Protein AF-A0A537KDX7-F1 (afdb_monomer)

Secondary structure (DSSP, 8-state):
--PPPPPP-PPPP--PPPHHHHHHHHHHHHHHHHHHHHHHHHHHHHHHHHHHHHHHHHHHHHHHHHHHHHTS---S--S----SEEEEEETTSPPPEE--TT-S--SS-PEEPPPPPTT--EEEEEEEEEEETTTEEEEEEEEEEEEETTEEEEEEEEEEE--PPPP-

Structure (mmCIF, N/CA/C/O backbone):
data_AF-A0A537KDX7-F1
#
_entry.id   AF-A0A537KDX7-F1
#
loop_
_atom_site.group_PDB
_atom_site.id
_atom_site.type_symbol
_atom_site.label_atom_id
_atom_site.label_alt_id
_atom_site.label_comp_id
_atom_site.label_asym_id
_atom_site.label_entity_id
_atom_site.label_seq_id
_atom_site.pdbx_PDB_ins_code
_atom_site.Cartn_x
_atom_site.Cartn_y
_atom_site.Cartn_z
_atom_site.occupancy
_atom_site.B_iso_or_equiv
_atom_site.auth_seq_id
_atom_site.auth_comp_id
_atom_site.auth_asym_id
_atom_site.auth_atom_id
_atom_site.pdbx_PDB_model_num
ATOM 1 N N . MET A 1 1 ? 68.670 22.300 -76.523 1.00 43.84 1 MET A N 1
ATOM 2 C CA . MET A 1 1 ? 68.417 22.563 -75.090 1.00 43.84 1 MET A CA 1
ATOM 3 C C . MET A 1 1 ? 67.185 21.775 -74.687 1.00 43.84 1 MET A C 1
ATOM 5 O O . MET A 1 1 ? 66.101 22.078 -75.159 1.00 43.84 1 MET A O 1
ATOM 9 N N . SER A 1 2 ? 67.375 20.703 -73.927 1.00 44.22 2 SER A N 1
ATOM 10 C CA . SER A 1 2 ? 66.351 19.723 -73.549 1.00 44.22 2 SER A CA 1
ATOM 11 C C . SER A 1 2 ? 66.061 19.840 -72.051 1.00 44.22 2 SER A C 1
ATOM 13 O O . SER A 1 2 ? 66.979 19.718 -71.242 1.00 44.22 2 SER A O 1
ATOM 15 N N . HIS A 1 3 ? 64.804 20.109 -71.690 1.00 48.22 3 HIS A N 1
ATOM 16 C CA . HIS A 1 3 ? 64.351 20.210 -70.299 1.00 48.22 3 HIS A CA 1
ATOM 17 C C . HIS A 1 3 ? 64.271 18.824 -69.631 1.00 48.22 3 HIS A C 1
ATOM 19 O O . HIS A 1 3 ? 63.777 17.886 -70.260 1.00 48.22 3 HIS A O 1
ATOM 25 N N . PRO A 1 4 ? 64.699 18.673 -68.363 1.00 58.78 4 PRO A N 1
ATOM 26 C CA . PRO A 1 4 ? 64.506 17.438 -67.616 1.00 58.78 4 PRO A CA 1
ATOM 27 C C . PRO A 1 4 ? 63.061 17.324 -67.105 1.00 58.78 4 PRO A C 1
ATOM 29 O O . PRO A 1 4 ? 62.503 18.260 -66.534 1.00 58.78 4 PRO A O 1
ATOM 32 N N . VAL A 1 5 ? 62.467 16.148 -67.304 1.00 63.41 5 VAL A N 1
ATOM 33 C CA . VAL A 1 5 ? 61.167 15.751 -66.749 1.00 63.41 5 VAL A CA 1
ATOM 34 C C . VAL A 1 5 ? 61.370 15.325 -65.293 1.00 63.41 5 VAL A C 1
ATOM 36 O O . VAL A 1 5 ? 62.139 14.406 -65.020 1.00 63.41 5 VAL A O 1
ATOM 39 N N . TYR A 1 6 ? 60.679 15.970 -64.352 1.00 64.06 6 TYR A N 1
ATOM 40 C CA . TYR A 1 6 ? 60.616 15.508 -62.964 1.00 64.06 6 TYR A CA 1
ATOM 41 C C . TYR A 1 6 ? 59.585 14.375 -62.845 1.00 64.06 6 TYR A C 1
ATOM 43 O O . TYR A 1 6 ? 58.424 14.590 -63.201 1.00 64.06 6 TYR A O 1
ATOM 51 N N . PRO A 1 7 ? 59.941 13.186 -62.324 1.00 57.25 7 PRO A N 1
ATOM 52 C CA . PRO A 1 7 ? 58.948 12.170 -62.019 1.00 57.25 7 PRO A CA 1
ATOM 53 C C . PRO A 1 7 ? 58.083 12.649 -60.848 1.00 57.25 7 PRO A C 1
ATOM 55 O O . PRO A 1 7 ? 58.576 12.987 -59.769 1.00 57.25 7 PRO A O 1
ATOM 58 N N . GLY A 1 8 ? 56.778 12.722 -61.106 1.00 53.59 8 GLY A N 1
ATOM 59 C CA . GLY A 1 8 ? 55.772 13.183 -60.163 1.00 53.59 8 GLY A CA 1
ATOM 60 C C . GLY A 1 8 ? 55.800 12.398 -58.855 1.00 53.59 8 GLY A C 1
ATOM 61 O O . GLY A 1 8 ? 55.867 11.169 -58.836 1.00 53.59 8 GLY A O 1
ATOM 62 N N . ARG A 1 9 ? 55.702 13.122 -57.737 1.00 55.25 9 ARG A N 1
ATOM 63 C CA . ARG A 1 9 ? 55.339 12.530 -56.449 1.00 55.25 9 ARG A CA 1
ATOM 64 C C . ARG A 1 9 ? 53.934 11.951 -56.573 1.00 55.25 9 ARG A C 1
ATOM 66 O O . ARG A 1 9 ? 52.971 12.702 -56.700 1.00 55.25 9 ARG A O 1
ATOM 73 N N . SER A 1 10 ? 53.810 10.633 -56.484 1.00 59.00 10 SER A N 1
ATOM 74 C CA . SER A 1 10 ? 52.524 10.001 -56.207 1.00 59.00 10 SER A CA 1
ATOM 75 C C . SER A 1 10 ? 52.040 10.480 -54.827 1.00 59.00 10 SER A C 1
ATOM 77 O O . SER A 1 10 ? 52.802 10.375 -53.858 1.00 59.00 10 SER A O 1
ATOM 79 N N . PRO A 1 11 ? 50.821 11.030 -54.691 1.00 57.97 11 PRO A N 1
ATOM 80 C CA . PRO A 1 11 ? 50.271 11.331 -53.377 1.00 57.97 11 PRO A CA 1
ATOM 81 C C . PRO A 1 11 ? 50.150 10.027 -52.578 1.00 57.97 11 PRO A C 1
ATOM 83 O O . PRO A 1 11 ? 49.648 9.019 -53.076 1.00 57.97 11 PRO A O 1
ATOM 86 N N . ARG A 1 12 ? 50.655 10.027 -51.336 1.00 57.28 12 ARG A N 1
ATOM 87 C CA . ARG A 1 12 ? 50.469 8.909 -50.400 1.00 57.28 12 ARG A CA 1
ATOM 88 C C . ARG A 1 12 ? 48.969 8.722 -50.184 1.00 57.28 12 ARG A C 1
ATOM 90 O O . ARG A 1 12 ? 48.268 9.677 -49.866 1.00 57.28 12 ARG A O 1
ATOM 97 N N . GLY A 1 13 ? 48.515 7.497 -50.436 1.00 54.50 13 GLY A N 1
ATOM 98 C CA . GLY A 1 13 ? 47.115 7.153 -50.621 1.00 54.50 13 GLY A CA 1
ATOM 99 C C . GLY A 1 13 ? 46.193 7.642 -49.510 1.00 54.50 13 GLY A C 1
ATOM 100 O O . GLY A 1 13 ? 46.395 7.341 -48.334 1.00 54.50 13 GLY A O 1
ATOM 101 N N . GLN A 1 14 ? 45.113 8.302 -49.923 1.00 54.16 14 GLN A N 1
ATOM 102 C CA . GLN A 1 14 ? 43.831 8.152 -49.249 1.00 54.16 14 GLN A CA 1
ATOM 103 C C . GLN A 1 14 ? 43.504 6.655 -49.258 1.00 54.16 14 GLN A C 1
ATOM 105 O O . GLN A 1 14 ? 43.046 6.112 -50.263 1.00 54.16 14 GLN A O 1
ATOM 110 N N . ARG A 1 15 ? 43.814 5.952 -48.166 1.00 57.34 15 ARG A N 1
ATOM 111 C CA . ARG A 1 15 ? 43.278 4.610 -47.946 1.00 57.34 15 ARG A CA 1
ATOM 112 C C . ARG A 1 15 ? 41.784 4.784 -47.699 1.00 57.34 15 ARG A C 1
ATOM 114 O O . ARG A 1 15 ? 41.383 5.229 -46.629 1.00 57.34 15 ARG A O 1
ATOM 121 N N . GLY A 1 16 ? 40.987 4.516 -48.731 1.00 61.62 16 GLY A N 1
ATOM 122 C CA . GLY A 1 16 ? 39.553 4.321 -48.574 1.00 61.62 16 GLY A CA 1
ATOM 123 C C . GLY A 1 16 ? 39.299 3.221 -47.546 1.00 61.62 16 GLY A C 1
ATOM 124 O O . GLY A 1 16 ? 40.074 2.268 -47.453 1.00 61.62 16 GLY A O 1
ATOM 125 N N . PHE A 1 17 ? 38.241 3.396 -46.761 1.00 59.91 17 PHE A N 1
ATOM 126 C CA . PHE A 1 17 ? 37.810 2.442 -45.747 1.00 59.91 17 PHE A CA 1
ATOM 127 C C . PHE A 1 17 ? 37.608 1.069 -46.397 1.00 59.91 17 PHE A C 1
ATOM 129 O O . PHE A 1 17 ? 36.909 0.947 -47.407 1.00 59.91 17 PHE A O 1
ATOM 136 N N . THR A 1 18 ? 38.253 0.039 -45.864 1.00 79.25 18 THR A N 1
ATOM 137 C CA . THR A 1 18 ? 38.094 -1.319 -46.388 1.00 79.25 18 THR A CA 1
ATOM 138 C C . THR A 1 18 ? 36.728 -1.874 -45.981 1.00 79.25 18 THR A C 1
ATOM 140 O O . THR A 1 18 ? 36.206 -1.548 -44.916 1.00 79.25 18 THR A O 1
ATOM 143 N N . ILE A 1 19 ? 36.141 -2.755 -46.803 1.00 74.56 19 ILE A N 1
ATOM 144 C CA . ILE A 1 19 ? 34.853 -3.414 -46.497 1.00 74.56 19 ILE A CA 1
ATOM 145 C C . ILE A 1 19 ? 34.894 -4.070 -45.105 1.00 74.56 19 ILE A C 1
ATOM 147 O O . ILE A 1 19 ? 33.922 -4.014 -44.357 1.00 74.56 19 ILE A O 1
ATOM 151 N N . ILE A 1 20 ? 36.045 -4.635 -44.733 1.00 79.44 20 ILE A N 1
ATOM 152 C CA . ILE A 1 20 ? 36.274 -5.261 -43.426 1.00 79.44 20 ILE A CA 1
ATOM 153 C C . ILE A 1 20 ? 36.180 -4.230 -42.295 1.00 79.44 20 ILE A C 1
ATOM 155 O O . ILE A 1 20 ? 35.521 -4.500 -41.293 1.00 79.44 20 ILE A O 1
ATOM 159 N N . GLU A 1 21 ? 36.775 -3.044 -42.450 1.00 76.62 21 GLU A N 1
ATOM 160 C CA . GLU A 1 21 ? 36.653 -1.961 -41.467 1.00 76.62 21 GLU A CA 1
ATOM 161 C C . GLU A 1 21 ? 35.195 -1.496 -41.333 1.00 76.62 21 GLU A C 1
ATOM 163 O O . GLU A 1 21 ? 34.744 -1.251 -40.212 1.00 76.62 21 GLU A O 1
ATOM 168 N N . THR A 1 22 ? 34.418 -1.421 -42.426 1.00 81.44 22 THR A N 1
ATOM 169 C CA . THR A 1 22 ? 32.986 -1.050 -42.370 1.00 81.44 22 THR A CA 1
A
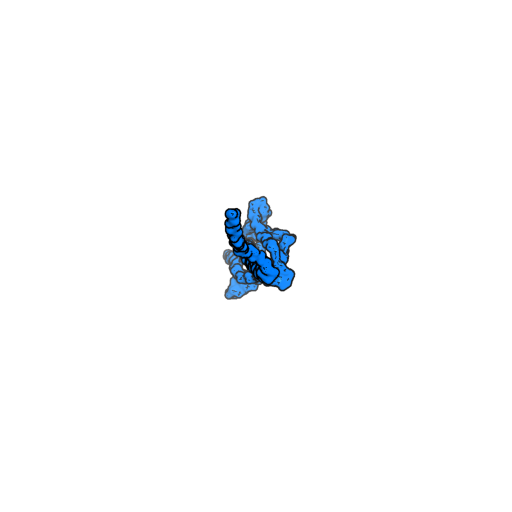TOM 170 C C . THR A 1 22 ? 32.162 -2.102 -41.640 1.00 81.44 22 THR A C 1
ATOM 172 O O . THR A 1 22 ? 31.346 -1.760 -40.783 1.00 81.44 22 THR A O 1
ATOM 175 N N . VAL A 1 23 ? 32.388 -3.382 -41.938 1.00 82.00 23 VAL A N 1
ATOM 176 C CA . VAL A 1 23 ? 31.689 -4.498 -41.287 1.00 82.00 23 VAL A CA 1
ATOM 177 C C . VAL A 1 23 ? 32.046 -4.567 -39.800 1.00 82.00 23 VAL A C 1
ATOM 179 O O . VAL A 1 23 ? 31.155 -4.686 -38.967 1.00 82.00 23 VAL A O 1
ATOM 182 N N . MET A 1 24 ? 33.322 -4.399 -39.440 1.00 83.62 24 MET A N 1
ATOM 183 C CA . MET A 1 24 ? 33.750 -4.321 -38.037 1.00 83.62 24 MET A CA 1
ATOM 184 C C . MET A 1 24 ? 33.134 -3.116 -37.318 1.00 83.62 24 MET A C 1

______________________________

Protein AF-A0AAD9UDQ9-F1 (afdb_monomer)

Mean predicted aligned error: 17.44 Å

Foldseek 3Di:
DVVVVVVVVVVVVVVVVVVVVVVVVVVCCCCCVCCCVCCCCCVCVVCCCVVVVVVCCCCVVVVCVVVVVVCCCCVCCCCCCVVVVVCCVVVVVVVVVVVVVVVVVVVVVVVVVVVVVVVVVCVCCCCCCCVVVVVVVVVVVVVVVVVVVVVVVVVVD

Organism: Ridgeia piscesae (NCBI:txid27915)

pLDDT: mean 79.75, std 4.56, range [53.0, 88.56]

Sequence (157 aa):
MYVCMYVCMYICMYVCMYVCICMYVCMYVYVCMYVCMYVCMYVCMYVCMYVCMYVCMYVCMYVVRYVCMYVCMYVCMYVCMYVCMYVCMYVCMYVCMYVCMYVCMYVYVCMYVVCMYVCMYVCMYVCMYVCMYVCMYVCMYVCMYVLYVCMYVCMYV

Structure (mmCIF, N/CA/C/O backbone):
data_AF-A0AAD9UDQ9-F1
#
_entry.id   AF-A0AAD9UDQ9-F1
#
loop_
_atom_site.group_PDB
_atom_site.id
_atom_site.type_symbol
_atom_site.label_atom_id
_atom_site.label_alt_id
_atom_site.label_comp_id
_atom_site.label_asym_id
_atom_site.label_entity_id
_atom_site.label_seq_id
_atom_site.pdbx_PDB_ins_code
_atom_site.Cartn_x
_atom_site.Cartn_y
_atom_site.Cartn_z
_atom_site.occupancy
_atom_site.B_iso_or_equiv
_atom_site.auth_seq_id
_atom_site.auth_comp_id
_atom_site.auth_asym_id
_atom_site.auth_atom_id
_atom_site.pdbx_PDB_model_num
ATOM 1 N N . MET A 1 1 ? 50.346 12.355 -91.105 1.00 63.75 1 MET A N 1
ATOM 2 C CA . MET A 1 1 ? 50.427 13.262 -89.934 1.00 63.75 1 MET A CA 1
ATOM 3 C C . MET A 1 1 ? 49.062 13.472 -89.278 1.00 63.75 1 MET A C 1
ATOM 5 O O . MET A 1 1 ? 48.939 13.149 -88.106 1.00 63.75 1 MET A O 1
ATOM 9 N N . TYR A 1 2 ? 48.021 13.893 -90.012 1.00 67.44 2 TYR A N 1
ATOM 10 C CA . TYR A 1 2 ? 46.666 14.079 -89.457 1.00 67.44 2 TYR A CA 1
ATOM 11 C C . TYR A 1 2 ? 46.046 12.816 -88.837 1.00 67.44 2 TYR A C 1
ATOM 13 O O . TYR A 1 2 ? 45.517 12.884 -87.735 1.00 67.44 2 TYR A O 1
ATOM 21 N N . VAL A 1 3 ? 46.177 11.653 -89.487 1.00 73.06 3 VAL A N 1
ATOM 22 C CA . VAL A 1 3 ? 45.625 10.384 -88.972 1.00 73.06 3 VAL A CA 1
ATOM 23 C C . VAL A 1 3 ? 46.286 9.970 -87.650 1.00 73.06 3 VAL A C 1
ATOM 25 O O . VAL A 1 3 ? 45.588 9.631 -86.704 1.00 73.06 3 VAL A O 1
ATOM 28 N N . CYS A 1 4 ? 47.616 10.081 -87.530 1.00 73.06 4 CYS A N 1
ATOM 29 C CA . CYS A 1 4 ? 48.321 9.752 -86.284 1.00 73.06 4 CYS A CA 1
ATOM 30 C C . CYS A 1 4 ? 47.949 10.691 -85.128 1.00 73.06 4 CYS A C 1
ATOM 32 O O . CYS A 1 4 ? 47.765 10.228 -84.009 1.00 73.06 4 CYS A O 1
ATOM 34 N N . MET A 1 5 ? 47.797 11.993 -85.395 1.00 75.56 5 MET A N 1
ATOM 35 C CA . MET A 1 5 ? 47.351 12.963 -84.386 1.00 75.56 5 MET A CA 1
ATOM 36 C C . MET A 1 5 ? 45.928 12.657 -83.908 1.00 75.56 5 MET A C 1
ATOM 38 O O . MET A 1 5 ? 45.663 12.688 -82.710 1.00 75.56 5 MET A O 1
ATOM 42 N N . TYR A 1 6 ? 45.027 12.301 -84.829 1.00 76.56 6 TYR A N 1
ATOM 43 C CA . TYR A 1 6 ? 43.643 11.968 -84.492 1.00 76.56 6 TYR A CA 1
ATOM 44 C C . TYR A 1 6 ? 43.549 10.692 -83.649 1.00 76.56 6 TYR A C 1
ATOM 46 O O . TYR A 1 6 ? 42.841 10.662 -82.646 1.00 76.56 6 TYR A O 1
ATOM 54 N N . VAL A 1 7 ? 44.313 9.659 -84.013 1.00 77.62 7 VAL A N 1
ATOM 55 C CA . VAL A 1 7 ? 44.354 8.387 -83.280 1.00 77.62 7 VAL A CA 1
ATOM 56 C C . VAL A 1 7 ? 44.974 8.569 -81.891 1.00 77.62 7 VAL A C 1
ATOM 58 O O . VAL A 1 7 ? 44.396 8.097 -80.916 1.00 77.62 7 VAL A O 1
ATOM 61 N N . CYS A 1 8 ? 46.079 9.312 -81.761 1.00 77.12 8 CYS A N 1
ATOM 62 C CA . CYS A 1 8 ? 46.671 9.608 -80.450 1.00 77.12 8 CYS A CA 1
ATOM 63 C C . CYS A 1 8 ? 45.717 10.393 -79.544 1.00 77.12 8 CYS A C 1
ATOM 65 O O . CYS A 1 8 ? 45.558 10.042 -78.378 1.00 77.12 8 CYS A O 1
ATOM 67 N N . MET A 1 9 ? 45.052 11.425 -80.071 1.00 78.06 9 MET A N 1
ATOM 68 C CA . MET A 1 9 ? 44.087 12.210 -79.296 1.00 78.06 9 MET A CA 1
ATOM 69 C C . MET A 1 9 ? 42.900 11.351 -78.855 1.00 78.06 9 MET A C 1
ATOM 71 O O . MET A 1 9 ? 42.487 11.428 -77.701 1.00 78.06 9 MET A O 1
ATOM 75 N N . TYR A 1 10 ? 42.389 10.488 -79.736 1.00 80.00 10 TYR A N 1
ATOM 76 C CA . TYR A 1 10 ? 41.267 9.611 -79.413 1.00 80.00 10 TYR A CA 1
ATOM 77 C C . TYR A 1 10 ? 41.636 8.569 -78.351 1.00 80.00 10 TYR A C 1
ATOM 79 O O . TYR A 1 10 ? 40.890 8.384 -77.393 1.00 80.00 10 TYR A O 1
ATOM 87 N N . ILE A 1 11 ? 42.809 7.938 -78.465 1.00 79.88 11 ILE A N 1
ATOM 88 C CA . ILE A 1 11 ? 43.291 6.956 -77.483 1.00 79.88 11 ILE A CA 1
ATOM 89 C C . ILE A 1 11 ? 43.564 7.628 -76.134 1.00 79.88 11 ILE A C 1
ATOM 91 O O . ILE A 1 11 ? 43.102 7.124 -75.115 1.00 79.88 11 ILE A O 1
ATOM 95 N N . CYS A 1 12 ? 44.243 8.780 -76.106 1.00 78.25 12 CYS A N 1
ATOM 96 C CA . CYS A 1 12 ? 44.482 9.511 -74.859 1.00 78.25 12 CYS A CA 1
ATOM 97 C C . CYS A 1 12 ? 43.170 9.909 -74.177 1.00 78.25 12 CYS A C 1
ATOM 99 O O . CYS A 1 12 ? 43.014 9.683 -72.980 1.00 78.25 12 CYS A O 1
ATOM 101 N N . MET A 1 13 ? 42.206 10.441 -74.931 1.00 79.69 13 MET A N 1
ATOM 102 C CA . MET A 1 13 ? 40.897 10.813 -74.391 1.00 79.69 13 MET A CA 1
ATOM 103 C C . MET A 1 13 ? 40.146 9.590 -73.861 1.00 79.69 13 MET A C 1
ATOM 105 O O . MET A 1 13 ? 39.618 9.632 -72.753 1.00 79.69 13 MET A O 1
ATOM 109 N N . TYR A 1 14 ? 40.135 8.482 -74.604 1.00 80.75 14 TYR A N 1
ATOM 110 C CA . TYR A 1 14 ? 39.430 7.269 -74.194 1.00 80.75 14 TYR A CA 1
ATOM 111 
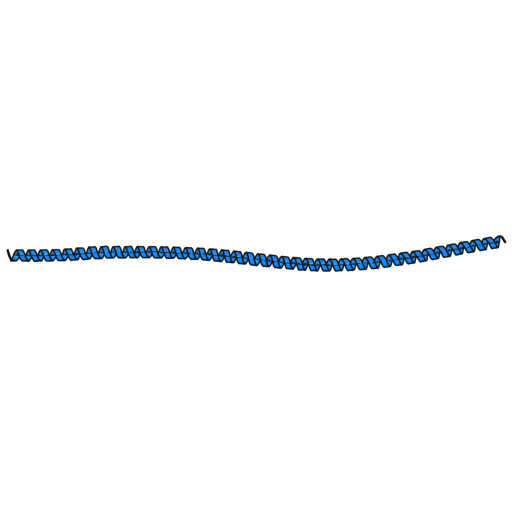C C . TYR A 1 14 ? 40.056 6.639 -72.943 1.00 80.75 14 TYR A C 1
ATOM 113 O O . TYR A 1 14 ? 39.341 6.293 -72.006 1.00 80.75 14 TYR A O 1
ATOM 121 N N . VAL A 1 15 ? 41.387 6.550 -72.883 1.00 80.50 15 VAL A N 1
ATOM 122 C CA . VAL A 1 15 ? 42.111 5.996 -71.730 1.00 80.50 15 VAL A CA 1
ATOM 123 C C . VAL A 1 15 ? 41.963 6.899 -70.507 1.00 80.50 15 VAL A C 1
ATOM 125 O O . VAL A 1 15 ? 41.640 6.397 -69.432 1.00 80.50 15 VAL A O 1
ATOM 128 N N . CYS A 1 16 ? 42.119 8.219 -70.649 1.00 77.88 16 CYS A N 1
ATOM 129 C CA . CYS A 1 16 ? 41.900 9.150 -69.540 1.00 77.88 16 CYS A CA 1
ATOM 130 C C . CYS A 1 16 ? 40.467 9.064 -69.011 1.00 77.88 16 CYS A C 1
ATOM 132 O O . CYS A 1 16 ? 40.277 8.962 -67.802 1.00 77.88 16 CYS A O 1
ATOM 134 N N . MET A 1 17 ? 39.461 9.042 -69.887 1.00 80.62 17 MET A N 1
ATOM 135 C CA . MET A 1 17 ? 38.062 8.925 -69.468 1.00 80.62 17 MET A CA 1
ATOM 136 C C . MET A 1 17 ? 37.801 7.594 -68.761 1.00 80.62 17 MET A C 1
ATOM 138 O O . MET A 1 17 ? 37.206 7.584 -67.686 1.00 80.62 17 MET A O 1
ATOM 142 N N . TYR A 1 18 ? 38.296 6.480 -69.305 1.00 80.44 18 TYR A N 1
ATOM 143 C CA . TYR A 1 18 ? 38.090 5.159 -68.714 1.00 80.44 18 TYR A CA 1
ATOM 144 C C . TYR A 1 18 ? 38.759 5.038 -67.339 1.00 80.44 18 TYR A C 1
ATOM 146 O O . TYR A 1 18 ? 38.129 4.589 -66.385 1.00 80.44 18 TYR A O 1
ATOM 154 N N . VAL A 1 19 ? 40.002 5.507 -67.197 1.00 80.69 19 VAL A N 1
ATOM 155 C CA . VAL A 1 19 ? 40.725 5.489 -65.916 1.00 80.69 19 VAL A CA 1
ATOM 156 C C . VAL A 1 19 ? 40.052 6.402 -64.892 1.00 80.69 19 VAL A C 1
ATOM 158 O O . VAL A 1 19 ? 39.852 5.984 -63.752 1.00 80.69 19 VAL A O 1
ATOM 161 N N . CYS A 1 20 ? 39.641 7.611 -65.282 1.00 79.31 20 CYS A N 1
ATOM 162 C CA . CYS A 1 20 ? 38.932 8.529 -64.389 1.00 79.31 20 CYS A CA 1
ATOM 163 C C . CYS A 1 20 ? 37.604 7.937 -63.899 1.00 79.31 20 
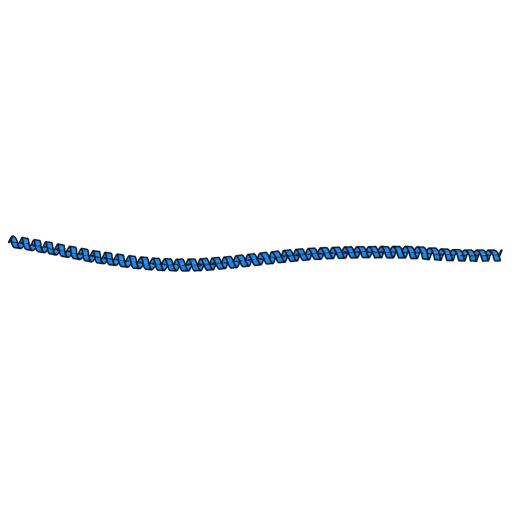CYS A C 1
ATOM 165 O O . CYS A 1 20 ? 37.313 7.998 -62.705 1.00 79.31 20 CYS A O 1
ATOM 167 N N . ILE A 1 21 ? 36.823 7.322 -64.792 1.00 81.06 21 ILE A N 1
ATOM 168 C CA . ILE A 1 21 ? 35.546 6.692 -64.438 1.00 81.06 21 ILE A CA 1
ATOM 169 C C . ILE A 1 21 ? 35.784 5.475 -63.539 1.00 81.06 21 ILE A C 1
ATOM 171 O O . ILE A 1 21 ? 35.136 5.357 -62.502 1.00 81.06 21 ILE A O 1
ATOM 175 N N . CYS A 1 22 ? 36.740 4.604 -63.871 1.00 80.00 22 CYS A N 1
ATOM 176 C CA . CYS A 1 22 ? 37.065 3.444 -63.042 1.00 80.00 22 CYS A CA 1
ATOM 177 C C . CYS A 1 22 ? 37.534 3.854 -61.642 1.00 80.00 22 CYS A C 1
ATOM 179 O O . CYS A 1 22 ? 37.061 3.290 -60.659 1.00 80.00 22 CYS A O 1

______________________________

**TASK DESCRIPTION:** Reproduce verbatim only the segment of the listing bounded by the line containing "ATOM 127 C C" and the line containing "ATOM 161 C C", with both boundary lines included.

**YOUR RESPONSE:**
ATOM 127 C C . PHE A 1 17 ? 37.608 1.069 -46.397 1.00 59.91 17 PHE A C 1
ATOM 129 O O . PHE A 1 17 ? 36.909 0.947 -47.407 1.00 59.91 17 PHE A O 1
ATOM 136 N N . THR A 1 18 ? 38.253 0.039 -45.864 1.00 79.25 18 THR A N 1
ATOM 137 C CA . THR A 1 18 ? 38.094 -1.319 -46.388 1.00 79.25 18 THR A CA 1
ATOM 138 C C . THR A 1 18 ? 36.728 -1.874 -45.981 1.00 79.25 18 THR A C 1
ATOM 140 O O . THR A 1 18 ? 36.206 -1.548 -44.916 1.00 79.25 18 THR A O 1
ATOM 143 N N . ILE A 1 19 ? 36.141 -2.755 -46.803 1.00 74.56 19 ILE A N 1
ATOM 144 C CA . ILE A 1 19 ? 34.853 -3.414 -46.497 1.00 74.56 19 ILE A CA 1
ATOM 145 C C . ILE A 1 19 ? 34.894 -4.070 -45.105 1.00 74.56 19 ILE A C 1
ATOM 147 O O . ILE A 1 19 ? 33.922 -4.014 -44.357 1.00 74.56 19 ILE A O 1
ATOM 151 N N . ILE A 1 20 ? 36.045 -4.635 -44.733 1.00 79.44 20 ILE A N 1
ATOM 152 C CA . ILE A 1 20 ? 36.274 -5.261 -43.426 1.00 79.44 20 ILE A CA 1
ATOM 153 C C . ILE A 1 20 ? 36.180 -4.230 -42.295 1.00 79.44 20 ILE A C 1
ATOM 155 O O . ILE A 1 20 ? 35.521 -4.500 -41.293 1.00 79.44 20 ILE A O 1
ATOM 159 N N . GLU A 1 21 ? 36.775 -3.044 -42.450 1.00 76.62 21 GLU A N 1
ATOM 160 C CA . GLU A 1 21 ? 36.653 -1.961 -41.467 1.00 76.62 21 GLU A CA 1
ATOM 161 C C . GLU A 1 21 ? 35.195 -1.496 -41.333 1.00 76.62 21 GLU A C 1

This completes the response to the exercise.